Go to the line below containing "ATOM 77 O O" and print exactly from there through the line containing "ATOM 111 C CA", both included. Print nothing else.

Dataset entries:
----------------

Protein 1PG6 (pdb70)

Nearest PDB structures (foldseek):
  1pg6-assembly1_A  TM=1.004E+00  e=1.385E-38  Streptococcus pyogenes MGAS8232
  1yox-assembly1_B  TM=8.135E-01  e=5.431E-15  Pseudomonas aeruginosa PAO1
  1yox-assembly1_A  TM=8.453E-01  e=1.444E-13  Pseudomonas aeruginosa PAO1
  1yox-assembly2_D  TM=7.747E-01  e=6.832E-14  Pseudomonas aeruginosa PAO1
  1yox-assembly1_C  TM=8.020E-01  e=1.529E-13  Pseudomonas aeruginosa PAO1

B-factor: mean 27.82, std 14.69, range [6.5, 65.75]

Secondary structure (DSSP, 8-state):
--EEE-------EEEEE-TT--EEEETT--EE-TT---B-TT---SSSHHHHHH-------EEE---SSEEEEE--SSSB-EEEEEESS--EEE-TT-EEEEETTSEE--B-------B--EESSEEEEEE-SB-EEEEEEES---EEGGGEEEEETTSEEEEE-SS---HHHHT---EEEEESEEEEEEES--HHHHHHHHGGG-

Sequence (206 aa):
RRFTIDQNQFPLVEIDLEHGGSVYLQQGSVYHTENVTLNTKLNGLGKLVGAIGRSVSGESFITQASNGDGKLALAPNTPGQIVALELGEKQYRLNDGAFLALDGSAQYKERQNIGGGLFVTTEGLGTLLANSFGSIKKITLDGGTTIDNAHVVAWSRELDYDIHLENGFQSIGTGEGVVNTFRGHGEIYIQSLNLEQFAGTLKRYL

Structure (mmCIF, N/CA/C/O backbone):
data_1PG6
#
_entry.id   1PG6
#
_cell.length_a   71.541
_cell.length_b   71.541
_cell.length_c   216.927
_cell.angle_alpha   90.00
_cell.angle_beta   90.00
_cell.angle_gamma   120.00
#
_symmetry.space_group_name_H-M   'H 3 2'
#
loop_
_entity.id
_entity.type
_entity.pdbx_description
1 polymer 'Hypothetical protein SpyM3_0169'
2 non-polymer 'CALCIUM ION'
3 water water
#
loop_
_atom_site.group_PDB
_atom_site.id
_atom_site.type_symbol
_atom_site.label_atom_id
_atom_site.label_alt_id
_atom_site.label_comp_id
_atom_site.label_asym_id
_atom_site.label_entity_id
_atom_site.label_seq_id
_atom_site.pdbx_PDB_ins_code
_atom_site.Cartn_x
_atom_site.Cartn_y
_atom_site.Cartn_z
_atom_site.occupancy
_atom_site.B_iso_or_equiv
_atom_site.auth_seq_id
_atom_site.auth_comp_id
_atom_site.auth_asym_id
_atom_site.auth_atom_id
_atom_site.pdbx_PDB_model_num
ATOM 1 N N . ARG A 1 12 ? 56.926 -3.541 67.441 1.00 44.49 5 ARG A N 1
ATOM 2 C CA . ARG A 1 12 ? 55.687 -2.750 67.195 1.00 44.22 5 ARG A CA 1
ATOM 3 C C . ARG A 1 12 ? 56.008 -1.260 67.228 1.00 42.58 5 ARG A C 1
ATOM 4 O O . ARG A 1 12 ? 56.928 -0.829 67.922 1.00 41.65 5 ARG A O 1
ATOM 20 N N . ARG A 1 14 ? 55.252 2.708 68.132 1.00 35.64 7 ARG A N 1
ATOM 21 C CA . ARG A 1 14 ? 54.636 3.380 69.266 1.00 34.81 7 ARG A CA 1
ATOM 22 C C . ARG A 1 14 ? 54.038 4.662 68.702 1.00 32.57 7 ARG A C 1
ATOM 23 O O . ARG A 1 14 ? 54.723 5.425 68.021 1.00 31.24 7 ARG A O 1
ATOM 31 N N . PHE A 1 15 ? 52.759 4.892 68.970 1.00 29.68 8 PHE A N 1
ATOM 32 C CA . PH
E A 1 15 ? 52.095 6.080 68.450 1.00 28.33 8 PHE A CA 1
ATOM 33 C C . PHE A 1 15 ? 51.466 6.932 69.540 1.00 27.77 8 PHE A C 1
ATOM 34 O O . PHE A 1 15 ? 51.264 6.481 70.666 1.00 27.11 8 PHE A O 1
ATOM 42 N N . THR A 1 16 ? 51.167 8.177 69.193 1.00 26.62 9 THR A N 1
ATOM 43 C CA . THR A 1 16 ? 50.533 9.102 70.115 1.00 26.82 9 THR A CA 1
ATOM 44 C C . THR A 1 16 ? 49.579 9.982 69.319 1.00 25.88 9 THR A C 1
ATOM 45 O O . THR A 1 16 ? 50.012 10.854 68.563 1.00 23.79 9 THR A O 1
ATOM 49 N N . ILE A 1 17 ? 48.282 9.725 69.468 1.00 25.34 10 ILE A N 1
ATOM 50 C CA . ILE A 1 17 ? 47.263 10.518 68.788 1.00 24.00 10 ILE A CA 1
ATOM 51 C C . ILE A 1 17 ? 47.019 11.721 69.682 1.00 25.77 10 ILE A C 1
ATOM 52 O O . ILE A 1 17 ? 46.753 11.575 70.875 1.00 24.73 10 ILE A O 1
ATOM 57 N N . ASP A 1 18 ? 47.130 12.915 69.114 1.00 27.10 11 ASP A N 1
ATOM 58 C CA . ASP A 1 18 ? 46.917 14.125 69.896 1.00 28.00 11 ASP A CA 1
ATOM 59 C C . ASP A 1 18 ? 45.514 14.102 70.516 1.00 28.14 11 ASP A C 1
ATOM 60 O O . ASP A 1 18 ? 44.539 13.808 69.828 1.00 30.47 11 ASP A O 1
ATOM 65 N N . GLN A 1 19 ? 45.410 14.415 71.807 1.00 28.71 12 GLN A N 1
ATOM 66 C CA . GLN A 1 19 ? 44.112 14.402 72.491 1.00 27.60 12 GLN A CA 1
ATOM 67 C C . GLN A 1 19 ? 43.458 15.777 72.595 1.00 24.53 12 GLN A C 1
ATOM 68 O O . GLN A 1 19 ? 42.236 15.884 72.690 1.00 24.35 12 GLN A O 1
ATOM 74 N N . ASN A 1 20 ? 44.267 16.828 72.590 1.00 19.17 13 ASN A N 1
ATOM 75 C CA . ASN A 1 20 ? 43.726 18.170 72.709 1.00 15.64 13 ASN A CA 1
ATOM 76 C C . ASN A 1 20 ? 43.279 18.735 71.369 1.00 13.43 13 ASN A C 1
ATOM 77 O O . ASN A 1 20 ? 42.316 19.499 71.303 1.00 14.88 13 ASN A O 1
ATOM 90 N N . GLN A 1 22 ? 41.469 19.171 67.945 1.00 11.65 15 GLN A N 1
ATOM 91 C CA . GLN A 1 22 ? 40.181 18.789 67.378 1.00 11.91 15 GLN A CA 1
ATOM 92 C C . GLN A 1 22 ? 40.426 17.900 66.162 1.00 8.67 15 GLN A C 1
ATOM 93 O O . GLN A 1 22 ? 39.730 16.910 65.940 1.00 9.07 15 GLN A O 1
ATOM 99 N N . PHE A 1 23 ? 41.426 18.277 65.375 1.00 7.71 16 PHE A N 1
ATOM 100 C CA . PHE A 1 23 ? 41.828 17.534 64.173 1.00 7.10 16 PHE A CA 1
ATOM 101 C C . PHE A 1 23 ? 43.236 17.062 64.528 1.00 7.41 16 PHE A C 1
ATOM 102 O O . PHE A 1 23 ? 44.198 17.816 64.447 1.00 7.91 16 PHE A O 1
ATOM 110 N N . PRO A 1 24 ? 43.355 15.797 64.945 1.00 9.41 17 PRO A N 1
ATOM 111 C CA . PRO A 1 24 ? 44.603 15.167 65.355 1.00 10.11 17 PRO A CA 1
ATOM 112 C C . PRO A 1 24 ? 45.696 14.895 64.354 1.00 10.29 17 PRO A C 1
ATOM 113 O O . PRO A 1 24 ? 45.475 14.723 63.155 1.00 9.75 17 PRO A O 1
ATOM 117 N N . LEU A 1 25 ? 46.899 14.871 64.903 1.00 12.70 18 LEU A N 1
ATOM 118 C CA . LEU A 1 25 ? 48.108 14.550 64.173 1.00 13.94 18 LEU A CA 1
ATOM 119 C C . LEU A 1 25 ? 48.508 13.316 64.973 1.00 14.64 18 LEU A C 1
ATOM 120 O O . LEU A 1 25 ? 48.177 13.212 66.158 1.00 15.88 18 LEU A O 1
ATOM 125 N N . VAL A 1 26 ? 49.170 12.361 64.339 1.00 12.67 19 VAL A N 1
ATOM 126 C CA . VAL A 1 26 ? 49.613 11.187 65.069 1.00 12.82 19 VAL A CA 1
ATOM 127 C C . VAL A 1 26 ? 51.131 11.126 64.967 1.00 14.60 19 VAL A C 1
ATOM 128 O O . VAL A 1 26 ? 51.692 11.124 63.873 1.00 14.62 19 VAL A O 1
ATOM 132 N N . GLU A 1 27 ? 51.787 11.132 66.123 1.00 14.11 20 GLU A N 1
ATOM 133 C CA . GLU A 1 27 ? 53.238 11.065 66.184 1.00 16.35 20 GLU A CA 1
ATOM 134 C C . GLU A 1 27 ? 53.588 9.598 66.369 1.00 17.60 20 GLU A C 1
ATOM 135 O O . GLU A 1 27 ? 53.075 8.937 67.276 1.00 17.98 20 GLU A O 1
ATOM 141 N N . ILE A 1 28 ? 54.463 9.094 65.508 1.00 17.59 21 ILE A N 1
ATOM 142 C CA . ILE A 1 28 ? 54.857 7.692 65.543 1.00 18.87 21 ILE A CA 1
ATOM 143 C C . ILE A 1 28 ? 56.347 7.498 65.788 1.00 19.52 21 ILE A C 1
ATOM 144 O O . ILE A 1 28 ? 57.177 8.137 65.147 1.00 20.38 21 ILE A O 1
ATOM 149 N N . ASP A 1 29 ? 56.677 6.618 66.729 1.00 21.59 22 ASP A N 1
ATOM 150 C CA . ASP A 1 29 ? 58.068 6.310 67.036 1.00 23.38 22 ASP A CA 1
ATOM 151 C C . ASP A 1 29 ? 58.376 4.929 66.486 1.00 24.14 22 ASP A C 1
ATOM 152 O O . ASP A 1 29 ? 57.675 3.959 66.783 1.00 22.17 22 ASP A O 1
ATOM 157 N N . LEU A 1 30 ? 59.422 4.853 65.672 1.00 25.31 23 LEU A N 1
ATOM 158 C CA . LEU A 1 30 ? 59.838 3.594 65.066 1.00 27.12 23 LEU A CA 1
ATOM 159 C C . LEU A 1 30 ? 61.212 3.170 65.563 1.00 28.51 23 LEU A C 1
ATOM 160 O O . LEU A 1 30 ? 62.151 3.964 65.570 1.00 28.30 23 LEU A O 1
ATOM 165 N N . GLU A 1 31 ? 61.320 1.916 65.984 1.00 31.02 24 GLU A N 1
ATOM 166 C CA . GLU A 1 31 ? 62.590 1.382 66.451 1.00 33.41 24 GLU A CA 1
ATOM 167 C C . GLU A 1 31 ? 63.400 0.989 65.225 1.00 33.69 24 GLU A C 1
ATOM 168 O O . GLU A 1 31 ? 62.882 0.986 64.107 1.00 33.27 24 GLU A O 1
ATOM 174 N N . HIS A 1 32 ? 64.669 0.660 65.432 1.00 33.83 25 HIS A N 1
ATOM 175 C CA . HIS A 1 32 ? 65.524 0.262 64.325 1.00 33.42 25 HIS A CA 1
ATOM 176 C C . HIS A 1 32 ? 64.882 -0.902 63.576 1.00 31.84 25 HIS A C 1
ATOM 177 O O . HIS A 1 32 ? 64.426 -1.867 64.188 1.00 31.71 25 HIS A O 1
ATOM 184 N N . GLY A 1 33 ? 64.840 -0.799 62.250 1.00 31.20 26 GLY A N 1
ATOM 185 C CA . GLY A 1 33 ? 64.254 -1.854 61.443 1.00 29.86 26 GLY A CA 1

----------------

Response area »
ATOM 77 O O . ASN A 1 20 ? 42.316 19.499 71.303 1.00 14.88 13 ASN A O 1
ATOM 90 N N . GLN A 1 22 ? 41.469 19.171 67.945 1.00 11.65 15 GLN A N 1
ATOM 91 C CA . GLN A 1 22 ? 40.181 18.789 67.378 1.00 11.91 15 GLN A CA 1
ATOM 92 C C . GLN A 1 22 ? 40.426 17.900 66.162 1.00 8.67 15 GLN A C 1
ATOM 93 O O . GLN A 1 22 ? 39.730 16.910 65.940 1.00 9.07 15 GLN A O 1
ATOM 99 N N . PHE A 1 23 ? 41.426 18.277 65.375 1.00 7.71 16 PHE A N 1
ATOM 100 C CA . PHE A 1 23 ? 41.828 17.534 64.173 1.00 7.10 16 PHE A CA 1
ATOM 101 C C . PHE A 1 23 ? 43.236 17.062 64.528 1.00 7.41 16 PHE A C 1
ATOM 102 O O . PHE A 1 23 ? 44.198 17.816 64.447 1.00 7.91 16 PHE A O 1
ATOM 110 N N . PRO A 1 24 ? 43.355 15.797 64.945 1.00 9.41 17 PRO A N 1
ATOM 111 C CA . PRO A 1 24 ? 44.603 15.167 65.355 1.00 10.11 17 PRO A CA 1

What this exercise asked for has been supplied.